# what do you pirate the most



## SoslanVanWieren (Apr 22, 2017)

what do you pirate the most books movies tv shows games or music


----------



## hippy dave (Apr 22, 2017)

TV shows. edit: whoops, no linky. I use a site that provides daily tv episode torrents by rss.


----------



## Dionicio3 (Apr 22, 2017)

hippy dave said:


> TV shows. -snip- for the daily freshness.


You cannot link pirating stuff.


----------



## linuxares (Apr 22, 2017)

TV shows and movies. Buying them that's worth it.


----------



## THEELEMENTKH (Apr 22, 2017)

Movies (because of my parents) and Vidyagamez for me


----------



## hippy dave (Apr 22, 2017)

Dionicio3 said:


> You cannot link pirating stuff.


You make a good point, thanks.


----------



## Deleted User (Apr 22, 2017)

Movies/Shows [Mostly Anime], Games and Music.
You have services like Spotify but i hate them for one reason: file encryption. ffs, i want to listen to music on-the-go and not get bothered with "Connect to internet to verify Premium status" which blocks music playback until you connect to damn wi-fi or have enough data.

Games, well if developer doesn't give a demo and game looks sketchy as hell, i pirate it. If i liked it, i will buy it on Steam. If it's awful then i just delete it from my PC and i don't support developer.

Well to anime it will should be already obvious: no anime TV channels in my country. Crunchyroll would be good if it wasn't so shitty when it comes to actual streaming [Endless buffering on my pc, wtf?]

that's why i pirate most stuff.


----------



## lonewolf08 (Apr 22, 2017)

Movies and shows. basically anything that I didn't see in theaters, which is not a lot really since I go almost every other week. for shows anything that's not on Netflix, this one is the big one since there's a lot of new anime and TV shows not on there.

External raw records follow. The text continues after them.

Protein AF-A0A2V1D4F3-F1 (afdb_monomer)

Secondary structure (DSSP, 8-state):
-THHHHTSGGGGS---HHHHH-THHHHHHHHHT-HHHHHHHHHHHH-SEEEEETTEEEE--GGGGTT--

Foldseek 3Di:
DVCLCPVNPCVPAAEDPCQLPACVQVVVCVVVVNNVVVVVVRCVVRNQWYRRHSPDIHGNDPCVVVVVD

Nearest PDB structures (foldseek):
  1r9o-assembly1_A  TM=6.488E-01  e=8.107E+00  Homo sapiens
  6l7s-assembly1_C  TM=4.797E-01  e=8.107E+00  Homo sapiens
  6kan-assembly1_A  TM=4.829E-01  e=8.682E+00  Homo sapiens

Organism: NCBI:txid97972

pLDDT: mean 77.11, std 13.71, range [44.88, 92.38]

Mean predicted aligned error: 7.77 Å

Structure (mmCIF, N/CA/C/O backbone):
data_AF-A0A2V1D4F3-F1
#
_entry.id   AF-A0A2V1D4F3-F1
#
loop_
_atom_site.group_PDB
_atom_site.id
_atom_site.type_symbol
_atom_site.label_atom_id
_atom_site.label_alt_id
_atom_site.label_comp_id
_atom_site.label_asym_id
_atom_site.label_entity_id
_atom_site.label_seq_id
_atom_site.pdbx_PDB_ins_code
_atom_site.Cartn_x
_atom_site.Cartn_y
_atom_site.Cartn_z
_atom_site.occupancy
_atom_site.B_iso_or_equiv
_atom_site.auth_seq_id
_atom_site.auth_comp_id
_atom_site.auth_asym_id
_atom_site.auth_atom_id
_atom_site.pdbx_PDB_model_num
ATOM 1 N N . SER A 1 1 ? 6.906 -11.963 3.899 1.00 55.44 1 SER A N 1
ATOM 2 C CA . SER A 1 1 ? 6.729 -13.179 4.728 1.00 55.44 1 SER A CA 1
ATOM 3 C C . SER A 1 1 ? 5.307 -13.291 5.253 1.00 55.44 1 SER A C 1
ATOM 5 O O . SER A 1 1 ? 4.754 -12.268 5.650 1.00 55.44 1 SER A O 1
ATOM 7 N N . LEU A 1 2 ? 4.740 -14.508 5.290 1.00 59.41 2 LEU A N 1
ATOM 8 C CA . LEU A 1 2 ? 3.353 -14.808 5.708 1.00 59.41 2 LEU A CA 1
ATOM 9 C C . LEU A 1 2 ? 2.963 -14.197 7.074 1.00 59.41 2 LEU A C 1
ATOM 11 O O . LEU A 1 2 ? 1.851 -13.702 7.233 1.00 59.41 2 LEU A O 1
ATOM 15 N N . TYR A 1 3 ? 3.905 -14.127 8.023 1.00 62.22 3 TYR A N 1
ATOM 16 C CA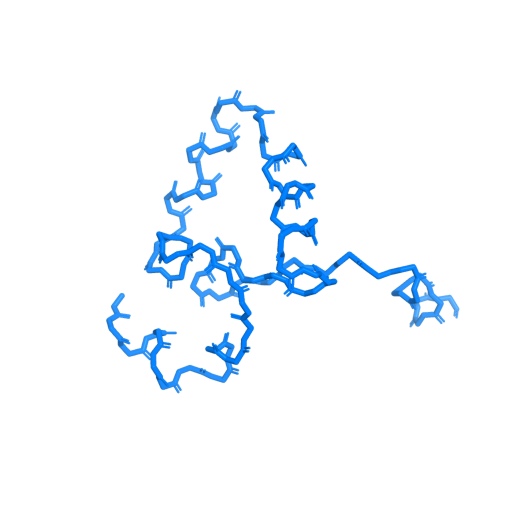 . TYR A 1 3 ? 3.726 -13.494 9.339 1.00 62.22 3 TYR A CA 1
ATOM 17 C C . TYR A 1 3 ? 3.212 -12.046 9.259 1.00 62.22 3 TYR A C 1
ATOM 19 O O . TYR A 1 3 ? 2.347 -11.637 10.029 1.00 62.22 3 TYR A O 1
ATOM 27 N N . ARG A 1 4 ? 3.684 -11.265 8.276 1.00 58.91 4 ARG A N 1
ATOM 28 C CA . ARG A 1 4 ? 3.290 -9.855 8.117 1.00 58.91 4 ARG A CA 1
ATOM 29 C C . ARG A 1 4 ? 1.854 -9.685 7.616 1.00 58.91 4 ARG A C 1
ATOM 31 O O . ARG A 1 4 ? 1.268 -8.616 7.797 1.00 58.91 4 ARG A O 1
ATOM 38 N N . VAL A 1 5 ? 1.306 -10.721 6.984 1.00 59.66 5 VAL A N 1
ATOM 39 C CA . VAL A 1 5 ? -0.053 -10.733 6.435 1.00 59.66 5 VAL A CA 1
ATOM 40 C C . VAL A 1 5 ? -1.067 -11.115 7.512 1.00 59.66 5 VAL A C 1
ATOM 42 O O . VAL A 1 5 ? -2.120 -10.493 7.560 1.00 59.66 5 VAL A O 1
ATOM 45 N N . PHE A 1 6 ? -0.733 -12.056 8.402 1.00 58.25 6 PHE A N 1
ATOM 46 C CA . PHE A 1 6 ? -1.686 -12.606 9.375 1.00 58.25 6 PHE A CA 1
ATOM 47 C C . PHE A 1 6 ? -1.497 -12.119 10.821 1.00 58.25 6 PHE A C 1
ATOM 49 O O . PHE A 1 6 ? -2.487 -11.840 11.485 1.00 58.25 6 PHE A O 1
ATOM 56 N N . LEU A 1 7 ? -0.259 -11.956 11.303 1.00 59.28 7 LEU A N 1
ATOM 57 C CA . LEU A 1 7 ? 0.036 -11.674 12.722 1.00 59.28 7 LEU A CA 1
ATOM 58 C C . LEU A 1 7 ? 0.501 -10.234 12.991 1.00 59.28 7 LEU A C 1
ATOM 60 O O . LEU A 1 7 ? 0.732 -9.854 14.134 1.00 59.28 7 LEU A O 1
ATOM 64 N N . HIS A 1 8 ? 0.647 -9.411 11.952 1.00 65.44 8 HIS A N 1
ATOM 65 C CA . HIS A 1 8 ? 1.059 -8.018 12.120 1.00 65.44 8 HIS A CA 1
ATOM 66 C C . HIS A 1 8 ? -0.133 -7.140 12.528 1.00 65.44 8 HIS A C 1
ATOM 68 O O . HIS A 1 8 ? -1.174 -7.245 11.885 1.00 65.44 8 HIS A O 1
ATOM 74 N N . PRO A 1 9 ? 0.010 -6.191 13.473 1.00 68.12 9 PRO A N 1
ATOM 75 C CA . PRO A 1 9 ? -1.075 -5.285 13.885 1.00 68.12 9 PRO A CA 1
ATOM 76 C C . PRO A 1 9 ? -1.674 -4.470 12.723 1.00 68.12 9 PRO A C 1
ATOM 78 O O . PRO A 1 9 ? -2.829 -4.057 12.763 1.00 68.12 9 PRO A O 1
ATOM 81 N N . LEU A 1 10 ? -0.912 -4.293 11.637 1.00 65.00 10 LEU A N 1
ATOM 82 C CA . LEU A 1 10 ? -1.373 -3.641 10.404 1.00 65.00 10 LEU A CA 1
ATOM 83 C C . LEU A 1 10 ? -2.129 -4.583 9.436 1.00 65.00 10 LEU A C 1
ATOM 85 O O . LEU A 1 10 ? -2.444 -4.173 8.320 1.00 65.00 10 LEU A O 1
ATOM 89 N N . SER A 1 11 ? -2.390 -5.853 9.773 1.00 67.81 11 SER A N 1
ATOM 90 C CA . SER A 1 11 ? -3.172 -6.780 8.924 1.00 67.81 11 SER A CA 1
ATOM 91 C C . SER A 1 11 ? -4.646 -6.392 8.832 1.00 67.81 11 SER A C 1
ATOM 93 O O . SER A 1 11 ? -5.273 -6.657 7.806 1.00 67.81 11 SER A O 1
A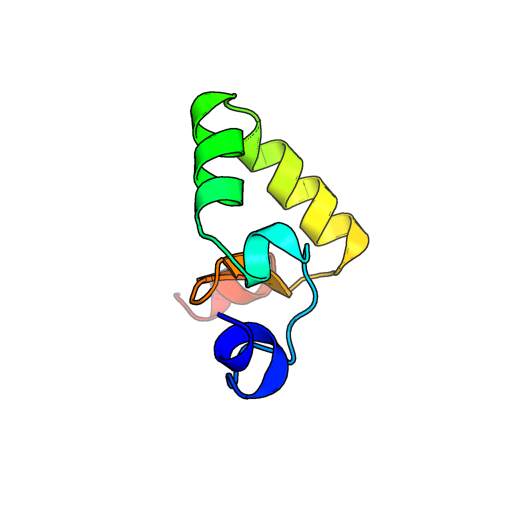TOM 95 N N . LYS A 1 12 ? -5.154 -5.692 9.856 1.00 76.81 12 LYS A N 1
ATOM 96 C CA . LYS A 1 12 ? -6.518 -5.153 9.927 1.00 76.81 12 LYS A CA 1
ATOM 97 C C . LYS A 1 12 ? -6.832 -4.181 8.786 1.00 76.81 12 LYS A C 1
ATOM 99 O O . LYS A 1 12 ? -7.996 -4.002 8.444 1.00 76.81 12 LYS A O 1
ATOM 104 N N . TYR A 1 13 ? -5.809 -3.570 8.185 1.00 81.88 13 TYR A N 1
ATOM 105 C CA . TYR A 1 13 ? -6.001 -2.595 7.120 1.00 81.88 13 TYR A CA 1
ATOM 106 C C . TYR A 1 13 ? -6.127 -3.262 5.737 1.00 81.88 13 TYR A C 1
ATOM 108 O O . TYR A 1 13 ? -5.301 -4.113 5.362 1.00 81.88 13 TYR A O 1
ATOM 116 N N . PRO A 1 14 ? -7.154 -2.882 4.956 1.00 83.88 14 PR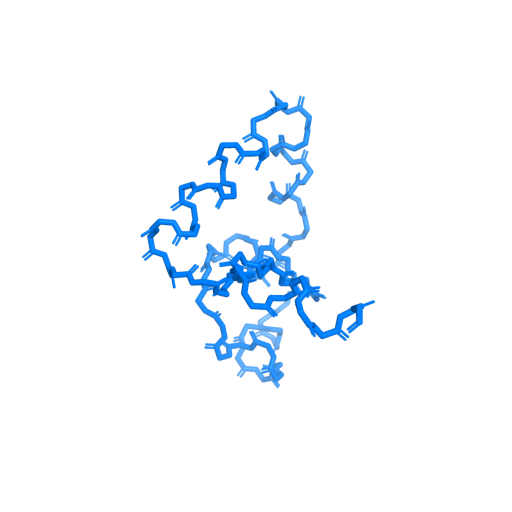O A N 1
ATOM 117 C CA . PRO A 1 14 ? -7.367 -3.404 3.613 1.00 83.88 14 PRO A CA 1
ATOM 118 C C . PRO A 1 14 ? -6.284 -2.903 2.644 1.00 83.88 14 PRO A C 1
ATOM 120 O O . PRO A 1 14 ? -5.643 -1.882 2.875 1.00 83.88 14 PRO A O 1
ATOM 123 N N . GLY A 1 15 ? -6.020 -3.655 1.575 1.00 85.44 15 GLY A N 1
ATOM 124 C CA . GLY A 1 15 ? -4.992 -3.299 0.593 1.00 85.44 15 GLY A CA 1
ATOM 125 C C . GLY A 1 15 ? -4.590 -4.458 -0.324 1.00 85.44 15 GLY A C 1
ATOM 126 O O . GLY A 1 15 ? -4.981 -5.605 -0.066 1.00 85.44 15 GLY A O 1
ATOM 127 N N . PRO A 1 16 ? -3.808 -4.183 -1.381 1.00 84.56 16 PRO A N 1
ATOM 128 C CA . PRO A 1 16 ? -3.391 -5.177 -2.362 1.00 84.56 16 PRO A CA 1
ATOM 129 C C . PRO A 1 16 ? -2.479 -6.227 -1.720 1.00 84.56 16 PRO A C 1
ATOM 131 O O . PRO A 1 16 ? -1.545 -5.896 -0.989 1.00 84.56 16 PRO A O 1
ATOM 134 N N . LEU A 1 17 ? -2.725 -7.510 -2.010 1.00 79.81 17 LEU A N 1
ATOM 135 C CA . LEU A 1 17 ? -1.953 -8.626 -1.439 1.00 79.81 17 LEU A CA 1
ATOM 136 C C . LEU A 1 17 ? -0.450 -8.488 -1.717 1.00 79.81 17 LEU A C 1
ATOM 138 O O . LEU A 1 17 ? 0.364 -8.711 -0.825 1.00 79.81 17 LEU A O 1
ATOM 142 N N . ILE A 1 18 ? -0.091 -8.038 -2.920 1.00 78.62 18 ILE A N 1
ATOM 143 C CA . ILE A 1 18 ? 1.301 -7.826 -3.339 1.00 78.62 18 ILE A CA 1
ATOM 144 C C . ILE A 1 18 ? 1.960 -6.732 -2.479 1.00 78.62 18 ILE A C 1
ATOM 146 O O . ILE A 1 18 ? 3.066 -6.930 -1.975 1.00 78.62 18 ILE A O 1
ATOM 150 N N . GLY A 1 19 ? 1.238 -5.638 -2.206 1.00 78.00 19 GLY A N 1
ATOM 151 C CA . GLY A 1 19 ? 1.681 -4.574 -1.299 1.00 78.00 19 GLY A CA 1
ATOM 152 C C . GLY A 1 19 ? 1.792 -5.018 0.165 1.00 78.00 19 GLY A C 1
ATOM 153 O O . GLY A 1 19 ? 2.630 -4.516 0.907 1.00 78.00 19 GLY A O 1
ATOM 154 N N . LYS A 1 20 ? 1.018 -6.021 0.604 1.00 76.31 20 LYS A N 1
ATOM 155 C CA . LYS A 1 20 ? 1.148 -6.594 1.960 1.00 76.31 20 LYS A CA 1
ATOM 156 C C . LYS A 1 20 ? 2.380 -7.494 2.115 1.00 76.31 20 LYS A C 1
ATOM 158 O O . LYS A 1 20 ? 2.893 -7.632 3.228 1.00 76.31 20 LYS A O 1
ATOM 163 N 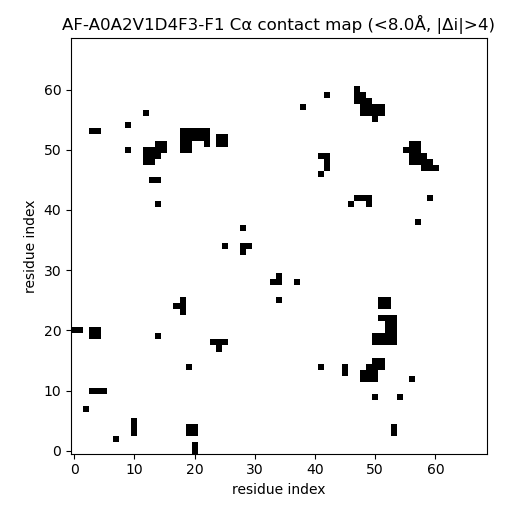N . ILE A 1 21 ? 2.841 -8.123 1.031 1.00 77.19 21 ILE A N 1
ATOM 164 C CA . ILE A 1 21 ? 3.932 -9.109 1.061 1.00 77.19 21 ILE A CA 1
ATOM 165 C C . ILE A 1 21 ? 5.292 -8.443 0.815 1.00 77.19 21 ILE A C 1
ATOM 167 O O . ILE A 1 21 ? 6.260 -8.806 1.493 1.00 77.19 21 ILE A O 1
ATOM 171 N N . THR A 1 22 ? 5.368 -7.471 -0.102 1.00 78.88 22 THR A N 1
ATOM 172 C CA . THR A 1 22 ? 6.628 -6.854 -0.553 1.00 78.88 22 THR A CA 1
ATOM 173 C C . THR A 1 22 ? 6.499 -5.356 -0.834 1.00 78.88 22 THR A C 1
ATOM 175 O O . THR A 1 22 ? 5.512 -4.927 -1.424 1.00 78.88 22 THR A O 1
ATOM 178 N N . ASP A 1 23 ? 7.545 -4.577 -0.532 1.00 80.88 23 ASP A N 1
ATOM 179 C CA . ASP A 1 23 ? 7.654 -3.166 -0.953 1.00 80.88 23 ASP A CA 1
ATOM 180 C C . ASP A 1 23 ? 7.838 -3.000 -2.477 1.00 80.88 23 ASP A C 1
ATOM 182 O O . ASP A 1 23 ? 7.629 -1.911 -3.009 1.00 80.88 23 ASP A O 1
ATOM 186 N N . TRP A 1 24 ? 8.171 -4.079 -3.198 1.00 83.75 24 TRP A N 1
ATOM 187 C CA . TRP A 1 24 ? 8.348 -4.082 -4.656 1.00 83.75 24 TRP A CA 1
ATOM 188 C C . TRP A 1 24 ? 7.129 -3.572 -5.426 1.00 83.75 24 TRP A C 1
ATOM 190 O O . TRP A 1 24 ? 7.299 -2.941 -6.464 1.00 83.75 24 TRP A O 1
ATOM 200 N N . TYR A 1 25 ? 5.918 -3.765 -4.896 1.00 85.25 25 TYR A N 1
ATOM 201 C CA . TYR A 1 25 ? 4.697 -3.176 -5.453 1.00 85.25 25 TYR A CA 1
ATOM 202 C C . TYR A 1 25 ? 4.796 -1.646 -5.543 1.00 85.25 25 TYR A C 1
ATOM 204 O O . TYR A 1 25 ? 4.578 -1.056 -6.598 1.00 85.25 25 TYR A O 1
ATOM 212 N N . SER A 1 26 ? 5.212 -0.998 -4.450 1.00 83.94 26 SER A N 1
ATOM 213 C CA . SER A 1 26 ? 5.398 0.453 -4.433 1.00 83.94 26 SER A CA 1
ATOM 214 C C . SER A 1 26 ? 6.552 0.884 -5.330 1.00 83.94 26 SER A C 1
ATOM 216 O O . SER A 1 26 ? 6.460 1.944 -5.939 1.00 83.94 26 SER A O 1
ATOM 218 N N . VAL A 1 27 ? 7.636 0.104 -5.403 1.00 86.44 27 VAL A N 1
ATOM 219 C CA . VAL A 1 27 ? 8.781 0.414 -6.274 1.00 86.44 27 VAL A CA 1
ATOM 220 C C . VAL A 1 27 ? 8.366 0.363 -7.741 1.00 86.44 27 VAL A C 1
ATOM 222 O O . VAL A 1 27 ? 8.689 1.281 -8.485 1.00 86.44 27 VAL A O 1
ATOM 225 N N . TYR A 1 28 ? 7.591 -0.645 -8.143 1.00 89.38 28 TYR A N 1
ATOM 226 C CA . TYR A 1 28 ? 7.057 -0.766 -9.498 1.00 89.38 28 TYR A CA 1
ATOM 227 C C . TYR A 1 28 ? 6.251 0.477 -9.904 1.00 89.38 28 TYR A C 1
ATOM 229 O O . TYR A 1 28 ? 6.549 1.097 -10.924 1.00 89.38 28 TYR A O 1
ATOM 237 N N . HIS A 1 29 ? 5.306 0.907 -9.064 1.00 88.69 29 HIS A N 1
ATOM 238 C CA . HIS A 1 29 ? 4.498 2.105 -9.317 1.00 88.69 29 HIS A CA 1
ATOM 239 C C . HIS A 1 29 ? 5.289 3.422 -9.201 1.00 88.69 29 HIS A C 1
ATOM 241 O O . HIS A 1 29 ? 4.956 4.413 -9.852 1.00 88.69 29 HIS A O 1
ATOM 247 N N . CYS A 1 30 ? 6.363 3.456 -8.403 1.00 88.00 30 CYS A N 1
ATOM 248 C CA . CYS A 1 30 ? 7.307 4.578 -8.391 1.00 88.00 30 CYS A CA 1
ATOM 249 C C . CYS A 1 30 ? 8.059 4.688 -9.722 1.00 88.00 30 CYS A C 1
ATOM 251 O O . CYS A 1 30 ? 8.120 5.775 -10.285 1.00 88.00 30 CYS A O 1
ATOM 253 N N . VAL A 1 31 ? 8.614 3.579 -10.221 1.00 91.00 31 VAL A N 1
ATOM 254 C CA . VAL A 1 31 ? 9.386 3.540 -11.476 1.00 91.00 31 VAL A CA 1
ATOM 255 C C . VAL A 1 31 ? 8.492 3.851 -12.673 1.00 91.00 31 VAL A C 1
ATOM 257 O O . VAL A 1 31 ? 8.899 4.567 -13.582 1.00 91.00 31 VAL A O 1
ATOM 260 N N . LYS A 1 32 ? 7.251 3.364 -12.652 1.00 92.12 32 LYS A N 1
ATOM 261 C CA . LYS A 1 32 ? 6.245 3.650 -13.676 1.00 92.12 32 LYS A CA 1
ATOM 262 C C . LYS A 1 32 ? 5.700 5.086 -13.609 1.00 92.12 32 LYS A C 1
ATOM 264 O O . LYS A 1 32 ? 5.131 5.563 -14.584 1.00 92.12 32 LYS A O 1
ATOM 269 N N . GLY A 1 33 ? 5.863 5.774 -12.477 1.00 91.06 33 GLY A N 1
ATOM 270 C CA . GLY A 1 33 ? 5.377 7.140 -12.257 1.00 91.06 33 GLY A CA 1
ATOM 271 C C . GLY A 1 33 ? 3.876 7.251 -11.953 1.00 91.06 33 GLY A C 1
ATOM 272 O O . GLY A 1 33 ? 3.376 8.353 -11.733 1.00 91.06 33 GLY A O 1
ATOM 273 N N . ASP A 1 34 ? 3.149 6.134 -11.875 1.00 92.38 34 ASP A N 1
ATOM 274 C CA . ASP A 1 34 ? 1.693 6.088 -11.681 1.00 92.38 34 ASP A CA 1
ATOM 275 C C . ASP A 1 34 ? 1.269 5.873 -10.218 1.00 92.38 34 ASP A C 1
ATOM 277 O O . ASP A 1 34 ? 0.082 5.747 -9.925 1.00 92.38 34 ASP A O 1
ATOM 281 N N . ARG A 1 35 ? 2.215 5.902 -9.271 1.00 87.50 35 ARG A N 1
ATOM 282 C CA . ARG A 1 35 ? 1.959 5.706 -7.832 1.00 87.50 35 ARG A CA 1
ATOM 283 C C . ARG A 1 35 ? 0.828 6.567 -7.261 1.00 87.50 35 ARG A C 1
ATOM 285 O O . ARG A 1 35 ? 0.100 6.118 -6.384 1.00 87.50 35 ARG A O 1
ATOM 292 N N . HIS A 1 36 ? 0.693 7.806 -7.721 1.00 85.88 36 HIS A N 1
ATOM 293 C CA . HIS A 1 36 ? -0.355 8.713 -7.251 1.00 85.88 36 HIS A CA 1
ATOM 294 C C . HIS A 1 36 ? -1.756 8.265 -7.706 1.00 85.88 36 HIS A C 1
ATOM 296 O O . HIS A 1 36 ? -2.697 8.317 -6.916 1.00 85.88 36 HIS A O 1
ATOM 302 N N . LEU A 1 37 ? -1.879 7.761 -8.940 1.00 90.75 37 LEU A N 1
ATOM 303 C CA . LEU A 1 37 ? -3.117 7.172 -9.458 1.00 90.75 37 LEU A CA 1
ATOM 304 C C . LEU A 1 37 ? -3.431 5.856 -8.756 1.00 90.75 37 LEU A C 1
ATOM 306 O O . LEU A 1 37 ? -4.577 5.625 -8.381 1.00 90.75 37 LEU A O 1
ATOM 310 N N . ASP A 1 38 ? -2.416 5.023 -8.528 1.00 90.38 38 ASP A N 1
ATOM 311 C CA . ASP A 1 38 ? -2.586 3.770 -7.797 1.00 90.38 38 ASP A CA 1
ATOM 312 C C . ASP A 1 38 ? -3.120 4.032 -6.384 1.00 90.38 38 ASP A C 1
ATOM 314 O O . ASP A 1 38 ? -4.137 3.468 -5.992 1.00 90.38 38 ASP A O 1
ATOM 318 N N . PHE A 1 39 ? -2.537 4.983 -5.646 1.00 88.75 39 PHE A N 1
ATOM 319 C CA . PHE A 1 39 ? -3.073 5.371 -4.341 1.00 88.75 39 PHE A CA 1
ATOM 320 C C . PHE A 1 39 ? -4.503 5.897 -4.413 1.00 88.75 39 PHE A C 1
ATOM 322 O O . PHE A 1 39 ? -5.318 5.525 -3.569 1.00 88.75 39 PHE A O 1
ATOM 329 N N . TYR A 1 40 ? -4.832 6.717 -5.410 1.00 88.00 40 TYR A N 1
ATOM 330 C CA . TYR A 1 40 ? -6.196 7.201 -5.604 1.00 88.00 40 TYR A CA 1
ATOM 331 C C . TYR A 1 40 ? -7.189 6.044 -5.802 1.00 88.00 40 TYR A C 1
ATOM 333 O O . TYR A 1 40 ? -8.195 5.967 -5.096 1.00 88.00 40 TYR A O 1
ATOM 341 N N . LEU A 1 41 ? -6.873 5.096 -6.688 1.00 89.50 41 LEU A N 1
ATOM 342 C CA . LEU A 1 41 ? -7.701 3.916 -6.955 1.00 89.50 41 LEU A CA 1
ATOM 343 C C . LEU A 1 41 ? -7.809 3.002 -5.734 1.00 89.50 41 LEU A C 1
ATOM 345 O O . LEU A 1 41 ? -8.885 2.492 -5.416 1.00 89.50 41 LEU A O 1
ATOM 349 N N . LEU A 1 42 ? -6.706 2.811 -5.016 1.00 89.25 42 LEU A N 1
ATOM 350 C CA . LEU A 1 42 ? -6.683 2.029 -3.793 1.00 89.25 42 LEU A CA 1
ATOM 351 C C . LEU A 1 42 ? -7.571 2.655 -2.719 1.00 89.25 42 LEU A C 1
ATOM 353 O O . LEU A 1 42 ? -8.348 1.941 -2.090 1.00 89.25 42 LEU A O 1
ATOM 357 N N . HIS A 1 43 ? -7.503 3.971 -2.535 1.00 89.50 43 HIS A N 1
ATOM 358 C CA . HIS A 1 43 ? -8.362 4.679 -1.593 1.00 89.50 43 HIS A CA 1
ATOM 359 C C . HIS A 1 43 ? -9.833 4.670 -2.015 1.00 89.50 43 HIS A C 1
ATOM 361 O O . HIS A 1 43 ? -10.709 4.535 -1.165 1.00 89.50 43 HIS A O 1
ATOM 367 N N . GLN A 1 44 ? -10.118 4.717 -3.316 1.00 87.69 44 GLN A N 1
ATOM 368 C CA . GLN A 1 44 ? -11.477 4.565 -3.833 1.00 87.69 44 GLN A CA 1
ATOM 369 C C . GLN A 1 44 ? -12.034 3.152 -3.583 1.00 87.69 44 GLN A C 1
ATOM 371 O O . GLN A 1 44 ? -13.210 2.999 -3.263 1.00 87.69 44 GLN A O 1
ATOM 376 N N . LYS A 1 45 ? -11.192 2.116 -3.687 1.00 88.69 45 LYS A N 1
ATOM 377 C CA . LYS A 1 45 ? -11.594 0.708 -3.535 1.00 88.69 45 LYS A CA 1
ATOM 378 C C . LYS A 1 45 ? -11.681 0.237 -2.083 1.00 88.69 45 LYS A C 1
ATOM 380 O O . LYS A 1 45 ? -12.550 -0.561 -1.747 1.00 88.69 45 LYS A O 1
ATOM 385 N N . TYR A 1 46 ? -10.741 0.659 -1.245 1.00 86.50 46 TYR A N 1
ATOM 386 C CA . TYR A 1 46 ? -10.551 0.138 0.112 1.00 86.50 46 TYR A CA 1
ATOM 387 C C . TYR A 1 46 ? -10.869 1.166 1.209 1.00 86.50 46 TYR A C 1
ATOM 389 O O . TYR A 1 46 ? -10.938 0.795 2.380 1.00 86.50 46 TYR A O 1
ATOM 397 N N . GLY A 1 47 ? -11.080 2.434 0.846 1.00 86.06 47 GLY A N 1
ATOM 398 C CA . GLY A 1 47 ? -11.454 3.512 1.756 1.00 86.06 47 GLY A CA 1
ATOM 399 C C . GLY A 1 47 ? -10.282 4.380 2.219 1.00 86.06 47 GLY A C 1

Edit: you would probably get more responses if you made a vote like thing instead.


----------



## DinohScene (Apr 22, 2017)

TV shows.
Mainly cause they outright refuse to air it here (the shows that I like) or they don't have the licenses/licenses ended.
Or it's old shows they no longer air.

I know it's bad :c


----------



## Yepi69 (Apr 22, 2017)

Dunno if its pirating or not but the only thing I actually pay for is my games, PS Plus and Spotify... along with my monthly bills and shit.

But I always create a monthly new Netflix and Crunchroll account under the free trial with a different IP address and a disposable email address to watch my shows and anime.
I do the same for Spotify if I don't have enough money for the next month's subscription.


----------



## lonewolf08 (Apr 22, 2017)

Yepi69 said:


> Dunno if its pirating or not but the only thing I actually pay for is my games, PS Plus and Spotify... along with my monthly bills and shit.
> 
> But I always create a monthly new Netflix and Crunchroll account under the free trial with a different IP address and a disposable email address to watch my shows and anime.
> I do the same for Spotify if I don't have enough money for the next month's subscription.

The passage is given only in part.